Paul Patel told Action News over the phone that the new ones would create more than 100 jobs and give the county $1.5 million each year in transient occupancy and property taxes. He feels the county is now making unfair demands for a huge water tank and other expensive changes. But Madera County Fire Marshal Deborah Keenan says the requirements are a matter of public safety.

"Unfortunately the water company is not able to produce the 3,000 gallons a minute, so a water tank is required to be built," said Keenan.

Keenan says sufficient water is critical to fight fires in this community because of limited engines nearby and largely volunteer crews. Just last May, flames destroyed the Oakhurst Lodge, and it took several hours to contain the blaze. Keenan also says the new hotels would be the area's largest development in more than a decade.

"Four-story building, 60,000 square foot, and we don't have the primary tool we need to fight the fire, that's a huge liability for our fire staff who are risking their lives to go in there and also the county in general," said Keenan.

Despite the challenges, Supervisor Tom Wheeler says the project is very important to his district, and he plans to continue working with the Patel family to make it happen.

Madera County Director of Planning and Building Norman L. Allinder, released the following statement to Action News on Monday afternoon:

"Madera County has worked extensively with the developer of the proposed hotels in Oakhurst. We have had numerous meetings over the past several months with the project team, and it is unfortunate at this time that the developer is unable to meet the minimum requirements of the 2013 California Building Code, and California Fire Code. We remain optimistic that the developer will at a later date meet the minimum requirements to ensure the safety of the future occupants and existing community of Oakhurst."

Patel had hoped to open the Holiday Inn Express by this summer and finish the other two hotels by the end of the year. He says he'll make a decision on whether to move forward by the end of the week.


----------



## Frank (Feb 25, 2014)

Actually it looks like not enough water for hose streams.


----------



## JBI (Feb 25, 2014)

Typical business response to vital Code required elements.

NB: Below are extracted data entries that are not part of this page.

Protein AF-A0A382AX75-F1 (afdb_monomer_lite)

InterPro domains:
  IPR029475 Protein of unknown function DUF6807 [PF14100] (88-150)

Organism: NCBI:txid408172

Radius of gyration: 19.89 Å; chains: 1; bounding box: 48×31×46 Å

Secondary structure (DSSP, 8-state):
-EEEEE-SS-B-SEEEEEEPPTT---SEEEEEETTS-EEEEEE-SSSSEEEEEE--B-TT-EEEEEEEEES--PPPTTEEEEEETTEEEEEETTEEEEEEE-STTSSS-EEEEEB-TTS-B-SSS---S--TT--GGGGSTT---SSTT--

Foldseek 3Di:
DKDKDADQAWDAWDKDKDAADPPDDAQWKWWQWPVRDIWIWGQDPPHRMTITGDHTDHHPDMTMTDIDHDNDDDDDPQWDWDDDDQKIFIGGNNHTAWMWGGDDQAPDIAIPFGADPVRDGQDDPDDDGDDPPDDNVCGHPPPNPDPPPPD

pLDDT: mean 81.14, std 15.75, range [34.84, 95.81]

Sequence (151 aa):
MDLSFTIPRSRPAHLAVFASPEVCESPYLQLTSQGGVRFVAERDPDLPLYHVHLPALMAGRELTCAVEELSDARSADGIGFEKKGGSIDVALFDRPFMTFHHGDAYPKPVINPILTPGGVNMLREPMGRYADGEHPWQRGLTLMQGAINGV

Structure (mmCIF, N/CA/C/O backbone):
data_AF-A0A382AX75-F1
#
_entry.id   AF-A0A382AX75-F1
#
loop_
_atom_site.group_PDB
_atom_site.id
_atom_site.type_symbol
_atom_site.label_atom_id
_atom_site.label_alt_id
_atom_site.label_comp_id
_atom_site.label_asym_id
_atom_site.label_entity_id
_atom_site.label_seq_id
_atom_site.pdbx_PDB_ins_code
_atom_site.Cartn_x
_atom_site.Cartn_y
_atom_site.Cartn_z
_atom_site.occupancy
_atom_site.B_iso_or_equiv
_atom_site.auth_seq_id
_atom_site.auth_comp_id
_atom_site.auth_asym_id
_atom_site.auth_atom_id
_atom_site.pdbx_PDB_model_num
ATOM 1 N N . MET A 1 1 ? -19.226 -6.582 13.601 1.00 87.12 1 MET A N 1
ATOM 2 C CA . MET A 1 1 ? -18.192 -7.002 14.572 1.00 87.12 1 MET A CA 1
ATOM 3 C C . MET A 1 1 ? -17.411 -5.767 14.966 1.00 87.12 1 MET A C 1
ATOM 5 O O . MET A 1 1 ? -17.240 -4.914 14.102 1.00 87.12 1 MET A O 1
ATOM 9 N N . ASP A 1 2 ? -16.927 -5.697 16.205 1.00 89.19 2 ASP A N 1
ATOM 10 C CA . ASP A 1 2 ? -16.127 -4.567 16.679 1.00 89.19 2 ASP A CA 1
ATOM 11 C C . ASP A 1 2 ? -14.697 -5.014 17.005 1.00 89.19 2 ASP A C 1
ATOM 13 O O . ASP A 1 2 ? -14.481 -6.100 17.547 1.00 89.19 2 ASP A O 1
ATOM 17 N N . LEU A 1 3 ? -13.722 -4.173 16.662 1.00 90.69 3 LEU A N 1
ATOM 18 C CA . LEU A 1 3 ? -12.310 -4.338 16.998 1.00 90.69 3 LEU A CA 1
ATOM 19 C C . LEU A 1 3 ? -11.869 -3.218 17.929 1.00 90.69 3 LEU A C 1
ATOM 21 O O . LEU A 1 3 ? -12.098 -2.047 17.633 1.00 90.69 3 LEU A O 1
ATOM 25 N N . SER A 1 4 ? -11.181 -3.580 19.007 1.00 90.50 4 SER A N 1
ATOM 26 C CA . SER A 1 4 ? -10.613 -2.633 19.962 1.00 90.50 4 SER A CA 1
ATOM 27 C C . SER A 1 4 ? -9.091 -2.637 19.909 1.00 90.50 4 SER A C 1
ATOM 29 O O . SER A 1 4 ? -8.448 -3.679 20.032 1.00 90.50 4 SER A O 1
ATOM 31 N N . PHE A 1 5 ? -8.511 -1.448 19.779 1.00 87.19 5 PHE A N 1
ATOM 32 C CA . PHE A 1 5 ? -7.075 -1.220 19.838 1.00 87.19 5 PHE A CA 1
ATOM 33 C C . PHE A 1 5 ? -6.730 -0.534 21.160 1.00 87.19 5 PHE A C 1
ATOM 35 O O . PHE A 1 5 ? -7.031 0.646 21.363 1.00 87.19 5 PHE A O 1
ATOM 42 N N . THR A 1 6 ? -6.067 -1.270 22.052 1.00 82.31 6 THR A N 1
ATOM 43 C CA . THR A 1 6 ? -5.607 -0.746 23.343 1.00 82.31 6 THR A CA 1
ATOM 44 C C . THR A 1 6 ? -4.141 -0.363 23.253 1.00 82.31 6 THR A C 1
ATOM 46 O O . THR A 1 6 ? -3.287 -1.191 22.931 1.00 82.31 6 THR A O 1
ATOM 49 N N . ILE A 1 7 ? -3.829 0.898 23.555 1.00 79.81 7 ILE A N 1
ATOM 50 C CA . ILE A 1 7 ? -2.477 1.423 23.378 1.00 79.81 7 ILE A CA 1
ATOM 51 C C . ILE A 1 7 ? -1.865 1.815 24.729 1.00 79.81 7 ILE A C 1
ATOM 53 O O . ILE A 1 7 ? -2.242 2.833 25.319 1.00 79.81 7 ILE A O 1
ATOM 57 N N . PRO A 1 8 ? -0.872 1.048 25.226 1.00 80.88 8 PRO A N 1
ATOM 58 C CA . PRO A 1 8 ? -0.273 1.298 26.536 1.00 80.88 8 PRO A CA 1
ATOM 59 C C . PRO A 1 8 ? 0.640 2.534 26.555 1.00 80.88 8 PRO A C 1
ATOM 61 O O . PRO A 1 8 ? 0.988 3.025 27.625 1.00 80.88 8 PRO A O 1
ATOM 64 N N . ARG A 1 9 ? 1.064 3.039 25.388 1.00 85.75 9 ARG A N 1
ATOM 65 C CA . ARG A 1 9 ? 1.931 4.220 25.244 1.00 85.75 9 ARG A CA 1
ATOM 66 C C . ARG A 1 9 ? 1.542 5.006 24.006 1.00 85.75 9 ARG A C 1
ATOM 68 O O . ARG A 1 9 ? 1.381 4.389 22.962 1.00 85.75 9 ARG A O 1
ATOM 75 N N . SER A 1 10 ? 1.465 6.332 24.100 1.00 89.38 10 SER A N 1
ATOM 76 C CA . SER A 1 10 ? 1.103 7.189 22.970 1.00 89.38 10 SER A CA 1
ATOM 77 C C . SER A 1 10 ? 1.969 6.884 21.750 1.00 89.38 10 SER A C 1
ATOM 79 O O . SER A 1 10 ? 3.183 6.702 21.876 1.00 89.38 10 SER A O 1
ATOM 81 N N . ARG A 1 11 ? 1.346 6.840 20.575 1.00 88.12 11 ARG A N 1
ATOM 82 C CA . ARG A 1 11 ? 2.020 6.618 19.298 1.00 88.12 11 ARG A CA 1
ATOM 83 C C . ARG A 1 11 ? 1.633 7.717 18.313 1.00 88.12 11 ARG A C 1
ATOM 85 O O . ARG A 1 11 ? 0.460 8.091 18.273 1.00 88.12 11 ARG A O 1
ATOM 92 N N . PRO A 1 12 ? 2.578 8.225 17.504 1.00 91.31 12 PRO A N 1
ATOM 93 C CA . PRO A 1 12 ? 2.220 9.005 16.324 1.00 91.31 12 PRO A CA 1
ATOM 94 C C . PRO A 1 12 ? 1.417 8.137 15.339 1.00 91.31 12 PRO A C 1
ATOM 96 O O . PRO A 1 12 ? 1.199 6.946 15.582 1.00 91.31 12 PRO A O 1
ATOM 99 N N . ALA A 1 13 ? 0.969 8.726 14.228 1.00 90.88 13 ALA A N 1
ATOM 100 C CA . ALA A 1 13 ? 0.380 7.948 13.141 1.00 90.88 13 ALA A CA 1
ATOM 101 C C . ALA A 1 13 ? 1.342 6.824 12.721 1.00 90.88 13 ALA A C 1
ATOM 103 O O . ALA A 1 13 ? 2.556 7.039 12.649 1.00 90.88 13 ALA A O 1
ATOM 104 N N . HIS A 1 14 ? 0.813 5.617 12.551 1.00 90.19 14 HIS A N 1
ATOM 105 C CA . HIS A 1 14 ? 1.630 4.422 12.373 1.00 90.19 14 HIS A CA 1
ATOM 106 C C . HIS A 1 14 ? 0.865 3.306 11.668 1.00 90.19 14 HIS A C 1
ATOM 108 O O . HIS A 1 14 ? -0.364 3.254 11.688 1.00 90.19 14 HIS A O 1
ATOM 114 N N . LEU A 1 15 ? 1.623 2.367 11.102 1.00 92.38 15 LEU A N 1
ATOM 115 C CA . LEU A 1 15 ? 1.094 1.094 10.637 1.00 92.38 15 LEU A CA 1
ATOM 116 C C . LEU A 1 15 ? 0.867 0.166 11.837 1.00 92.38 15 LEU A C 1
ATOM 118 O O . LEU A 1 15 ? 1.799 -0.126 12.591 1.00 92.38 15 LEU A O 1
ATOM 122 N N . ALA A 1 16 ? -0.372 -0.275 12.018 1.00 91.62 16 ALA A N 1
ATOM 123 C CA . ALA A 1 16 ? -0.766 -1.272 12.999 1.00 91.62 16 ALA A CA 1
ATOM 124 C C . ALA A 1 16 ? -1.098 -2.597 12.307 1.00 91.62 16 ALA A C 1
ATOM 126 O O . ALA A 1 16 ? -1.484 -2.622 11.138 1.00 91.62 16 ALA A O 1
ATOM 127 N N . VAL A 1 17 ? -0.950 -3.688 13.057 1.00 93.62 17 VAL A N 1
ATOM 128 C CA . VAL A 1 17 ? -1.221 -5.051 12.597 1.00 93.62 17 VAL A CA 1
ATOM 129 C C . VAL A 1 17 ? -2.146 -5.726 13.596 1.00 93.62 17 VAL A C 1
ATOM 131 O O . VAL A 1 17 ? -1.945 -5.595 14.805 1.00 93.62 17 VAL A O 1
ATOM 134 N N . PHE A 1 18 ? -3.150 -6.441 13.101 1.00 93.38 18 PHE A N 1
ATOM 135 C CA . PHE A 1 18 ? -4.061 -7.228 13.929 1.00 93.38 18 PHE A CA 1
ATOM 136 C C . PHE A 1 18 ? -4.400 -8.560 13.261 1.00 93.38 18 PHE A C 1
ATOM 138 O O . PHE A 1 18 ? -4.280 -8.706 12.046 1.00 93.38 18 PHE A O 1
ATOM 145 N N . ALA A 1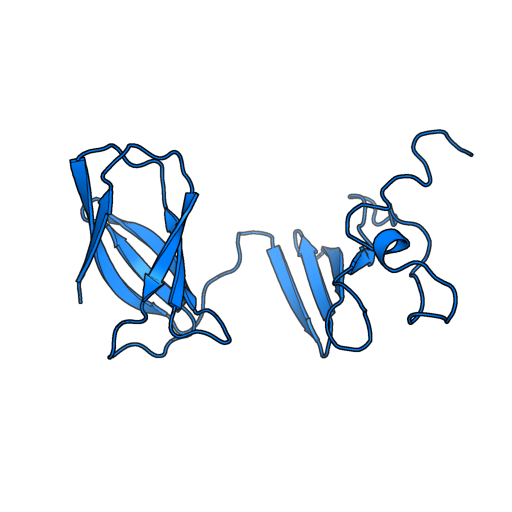 19 ? -4.786 -9.545 14.071 1.00 93.38 19 ALA A N 1
ATOM 146 C CA . ALA A 1 19 ? -5.172 -10.858 13.575 1.00 93.38 19 ALA A CA 1
ATOM 147 C C . ALA A 1 19 ? -6.471 -10.787 12.768 1.00 93.38 19 ALA A C 1
ATOM 149 O O . ALA A 1 19 ? -7.385 -10.044 13.126 1.00 93.38 19 ALA A O 1
ATOM 150 N N . SER A 1 20 ? -6.547 -11.585 11.704 1.00 91.62 20 SER A N 1
ATOM 151 C CA . SER A 1 20 ? -7.766 -11.758 10.921 1.00 91.62 20 SER A CA 1
ATOM 152 C C . SER A 1 20 ? -8.920 -12.158 11.837 1.00 91.62 20 SER A C 1
ATOM 154 O O . SER A 1 20 ? -8.795 -13.148 12.564 1.00 91.62 20 SER A O 1
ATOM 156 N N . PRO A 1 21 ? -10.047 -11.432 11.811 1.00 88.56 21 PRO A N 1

Frankly the project sponsors design professional should have identified this as a potential issue early in the planning phase, not at start of construction.


----------



## cda (Feb 25, 2014)

JBI said:
			
		

> Typical business response to vital Code required elements. Frankly the project sponsors design professional should have identified this as a potential issue early in the planning phase, not at start of construction.

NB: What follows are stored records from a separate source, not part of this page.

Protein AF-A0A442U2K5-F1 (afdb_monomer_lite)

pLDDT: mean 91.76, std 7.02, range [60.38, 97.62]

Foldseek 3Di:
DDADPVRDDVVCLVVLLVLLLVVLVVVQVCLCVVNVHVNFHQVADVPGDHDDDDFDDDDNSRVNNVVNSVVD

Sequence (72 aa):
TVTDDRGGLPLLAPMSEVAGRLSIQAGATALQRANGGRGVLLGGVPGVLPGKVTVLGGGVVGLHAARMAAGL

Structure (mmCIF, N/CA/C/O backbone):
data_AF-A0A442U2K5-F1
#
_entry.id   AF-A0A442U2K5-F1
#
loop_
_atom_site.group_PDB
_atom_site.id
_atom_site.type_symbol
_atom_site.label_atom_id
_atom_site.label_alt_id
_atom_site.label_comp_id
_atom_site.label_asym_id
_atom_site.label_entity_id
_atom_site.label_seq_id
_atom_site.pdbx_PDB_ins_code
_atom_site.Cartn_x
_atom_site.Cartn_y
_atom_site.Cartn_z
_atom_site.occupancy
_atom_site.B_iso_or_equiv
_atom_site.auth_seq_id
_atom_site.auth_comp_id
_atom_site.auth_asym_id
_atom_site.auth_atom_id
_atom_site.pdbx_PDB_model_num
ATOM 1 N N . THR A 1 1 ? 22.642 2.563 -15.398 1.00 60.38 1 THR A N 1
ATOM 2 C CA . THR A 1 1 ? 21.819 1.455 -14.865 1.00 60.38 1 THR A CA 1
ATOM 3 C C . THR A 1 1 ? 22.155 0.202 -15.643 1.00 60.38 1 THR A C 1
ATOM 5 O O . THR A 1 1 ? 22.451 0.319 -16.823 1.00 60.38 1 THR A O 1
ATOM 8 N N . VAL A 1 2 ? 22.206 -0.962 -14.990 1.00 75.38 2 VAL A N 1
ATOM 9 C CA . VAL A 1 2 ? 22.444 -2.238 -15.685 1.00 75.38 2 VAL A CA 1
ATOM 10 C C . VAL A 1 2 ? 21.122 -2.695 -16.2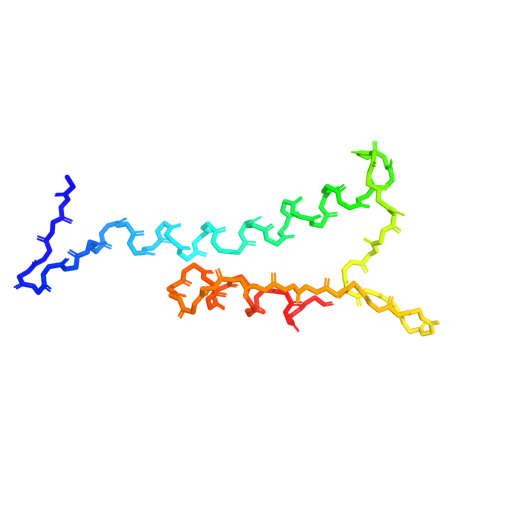86 1.00 75.38 2 VAL A C 1
ATOM 12 O O . VAL A 1 2 ? 20.129 -2.777 -15.559 1.00 75.38 2 VAL A O 1
ATOM 15 N N . THR A 1 3 ? 21.132 -2.956 -17.589 1.00 78.81 3 THR A N 1
ATOM 16 C CA . THR A 1 3 ? 19.960 -3.348 -18.371 1.00 78.81 3 THR A CA 1
ATOM 17 C C . THR A 1 3 ? 20.193 -4.745 -18.938 1.00 78.81 3 THR A C 1
ATOM 19 O O . THR A 1 3 ? 21.301 -5.030 -19.387 1.00 78.81 3 THR A O 1
ATOM 22 N N . ASP A 1 4 ? 19.187 -5.614 -18.880 1.00 83.62 4 ASP A N 1
ATOM 23 C CA . ASP A 1 4 ? 19.231 -6.930 -19.525 1.00 83.62 4 ASP A CA 1
ATOM 24 C C . ASP A 1 4 ? 18.927 -6.844 -21.034 1.00 83.62 4 ASP A C 1
ATOM 26 O O . ASP A 1 4 ? 18.528 -5.798 -21.554 1.00 83.62 4 ASP A O 1
ATOM 30 N N . ASP A 1 5 ? 19.072 -7.966 -21.741 1.00 83.12 5 ASP A N 1
ATOM 31 C CA . ASP A 1 5 ? 18.850 -8.068 -23.192 1.00 83.12 5 ASP A CA 1
ATOM 32 C C . ASP A 1 5 ? 17.395 -7.791 -23.623 1.00 83.12 5 ASP A C 1
ATOM 34 O O . ASP A 1 5 ? 17.102 -7.654 -24.810 1.00 83.12 5 ASP A O 1
ATOM 38 N N . ARG A 1 6 ? 16.459 -7.717 -22.669 1.00 83.94 6 ARG A N 1
ATOM 39 C CA . ARG A 1 6 ? 15.036 -7.421 -22.885 1.00 83.94 6 ARG A CA 1
ATOM 40 C C . ARG A 1 6 ? 14.666 -5.996 -22.462 1.00 83.94 6 ARG A C 1
ATOM 42 O O . ARG A 1 6 ? 13.482 -5.662 -22.441 1.00 83.94 6 ARG A O 1
ATOM 49 N N . GLY A 1 7 ? 15.647 -5.154 -22.129 1.00 80.44 7 GLY A N 1
ATOM 50 C CA . GLY A 1 7 ? 15.413 -3.782 -21.675 1.00 80.44 7 GLY A CA 1
ATOM 51 C C . GLY A 1 7 ? 14.978 -3.673 -20.209 1.00 80.44 7 GLY A C 1
ATOM 52 O O . GLY A 1 7 ? 14.627 -2.584 -19.753 1.00 80.44 7 GLY A O 1
ATOM 53 N N . GLY A 1 8 ? 14.983 -4.779 -19.462 1.00 77.94 8 GLY A N 1
ATOM 54 C CA . GLY A 1 8 ? 14.684 -4.815 -18.037 1.00 77.94 8 GLY A CA 1
ATOM 55 C C . GLY A 1 8 ? 15.839 -4.274 -17.200 1.00 77.94 8 GLY A C 1
ATOM 56 O O . GLY A 1 8 ? 16.991 -4.269 -17.622 1.00 77.94 8 GLY A O 1
ATOM 57 N N . LEU A 1 9 ? 15.538 -3.810 -15.988 1.00 80.88 9 LEU A N 1
ATOM 58 C CA . LEU A 1 9 ? 16.527 -3.284 -15.044 1.00 80.88 9 LEU A CA 1
ATOM 59 C C . LEU A 1 9 ? 16.650 -4.252 -13.856 1.00 80.88 9 LEU A C 1
ATOM 61 O O . LEU A 1 9 ? 16.098 -3.977 -12.786 1.00 80.88 9 LEU A O 1
ATOM 65 N N . PRO A 1 10 ? 17.331 -5.403 -14.017 1.00 76.69 10 PRO A N 1
ATOM 66 C CA . PRO A 1 10 ? 17.276 -6.515 -13.064 1.00 76.69 10 PRO A CA 1
ATOM 67 C C . PRO A 1 10 ? 17.791 -6.159 -11.667 1.00 76.69 10 PRO A C 1
ATOM 69 O O . PRO A 1 10 ? 17.332 -6.729 -10.686 1.00 76.69 10 PRO A O 1
ATOM 72 N N . LEU A 1 11 ? 18.694 -5.181 -11.547 1.00 80.19 11 LEU A N 1
ATOM 73 C CA . LEU A 1 11 ? 19.190 -4.703 -10.249 1.00 80.19 11 LEU A CA 1
ATOM 74 C C . LEU A 1 11 ? 18.248 -3.693 -9.571 1.00 80.19 11 LEU A C 1
ATOM 76 O O . LEU A 1 11 ? 18.327 -3.489 -8.363 1.00 80.19 11 LEU A O 1
ATOM 80 N N . LEU A 1 12 ? 17.345 -3.067 -10.329 1.00 80.00 12 LEU A N 1
ATOM 81 C CA . LEU A 1 12 ? 16.354 -2.119 -9.807 1.00 80.00 12 LEU A CA 1
ATOM 82 C C . LEU A 1 12 ? 14.998 -2.774 -9.531 1.00 80.00 12 LEU A C 1
ATOM 84 O O . LEU A 1 12 ? 14.247 -2.2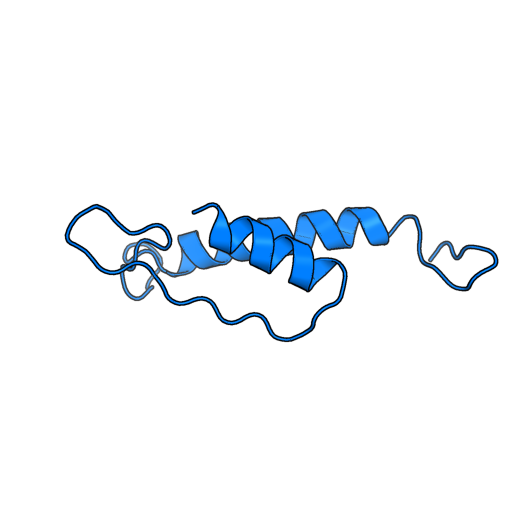81 -8.688 1.00 80.00 12 LEU A O 1
ATOM 88 N N . ALA A 1 13 ? 14.691 -3.891 -10.193 1.00 79.12 13 ALA A N 1
ATOM 89 C CA . ALA A 1 13 ? 13.513 -4.705 -9.912 1.00 79.12 13 ALA A CA 1
ATOM 90 C C . ALA A 1 13 ? 13.385 -5.088 -8.418 1.00 79.12 13 ALA A C 1
ATOM 92 O O . ALA A 1 13 ? 12.360 -4.746 -7.828 1.00 79.12 13 ALA A O 1
ATOM 93 N N . PRO A 1 14 ? 14.405 -5.663 -7.743 1.00 86.50 14 PRO A N 1
ATOM 94 C CA . PRO A 1 14 ? 14.312 -5.981 -6.316 1.00 86.50 14 PRO A CA 1
ATOM 95 C C . PRO A 1 14 ? 14.164 -4.730 -5.440 1.00 86.50 14 PRO A C 1
ATOM 97 O O . PRO A 1 14 ? 13.435 -4.748 -4.449 1.00 86.50 14 PRO A O 1
ATOM 100 N N . MET A 1 15 ? 14.787 -3.608 -5.817 1.00 91.19 15 MET A N 1
ATOM 101 C CA . MET A 1 15 ? 14.604 -2.341 -5.098 1.00 91.19 15 MET A CA 1
ATOM 102 C C . MET A 1 15 ? 13.178 -1.801 -5.236 1.00 91.19 15 MET A C 1
ATOM 104 O O . MET A 1 15 ? 12.639 -1.244 -4.283 1.00 91.19 15 MET A O 1
ATOM 108 N N . SER A 1 16 ? 12.533 -2.030 -6.380 1.00 90.31 16 SER A N 1
ATOM 109 C CA . SER A 1 16 ? 11.132 -1.666 -6.608 1.00 90.31 16 SER A CA 1
ATOM 110 C C . SER A 1 16 ? 10.177 -2.461 -5.711 1.00 90.31 16 SER A C 1
ATOM 112 O O . SER A 1 16 ? 9.211 -1.902 -5.191 1.00 90.31 16 SER A O 1
ATOM 114 N N . GLU A 1 17 ? 10.453 -3.744 -5.467 1.00 92.31 17 GLU A N 1
ATOM 115 C CA . GLU A 1 17 ? 9.665 -4.546 -4.522 1.00 92.31 17 GLU A CA 1
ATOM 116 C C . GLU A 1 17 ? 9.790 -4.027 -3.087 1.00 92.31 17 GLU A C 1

It kind of hints that this was told up front::

"Madera County has worked extensively with the developer of the proposed hotels in Oakhurst. We have had numerous meetings over the past several months with the project team, and it is unfortunate at this time that the developer is unable to meet the minimum requirements of the 2013 California Building Code, and California Fire Code. We remain optimistic that the developer will at a later date meet the minimum requirements to ensure the safety of the future occupants and existing community of Oakhurst."

BUT, why they let the project move dirt without it being resolved is a good question??

Plus the developer/ city can't lay some new mains to get some better water with out doing a tank??

Seems like it would help both the city and developer to get better water in the area.


----------



## steveray (Feb 25, 2014)

We don't have that much of a water issue here...we often do not get flows and calcs until well after the building is under way....That being said, I know of one that they had to do alot of reworking to get it where it needed to be....(3 stories on a hill)


----------



## jar546 (Feb 25, 2014)

My guess is that they were fully aware but were doing a "deferred submittal" for the fire sprinkler system knowing they would have to be compliant but not wanting to face reality waiting for the right time to play to the media.  Yes, very typical business move.


----------



## cda (Feb 25, 2014)

jar546 said:
			
		

> My guess is that they were fully aware but were doing a "deferred submittal" for the fire sprinkler system knowing they would have to be compliant but not wanting to face reality waiting for the right time to play to the media.  Yes, very typical business move.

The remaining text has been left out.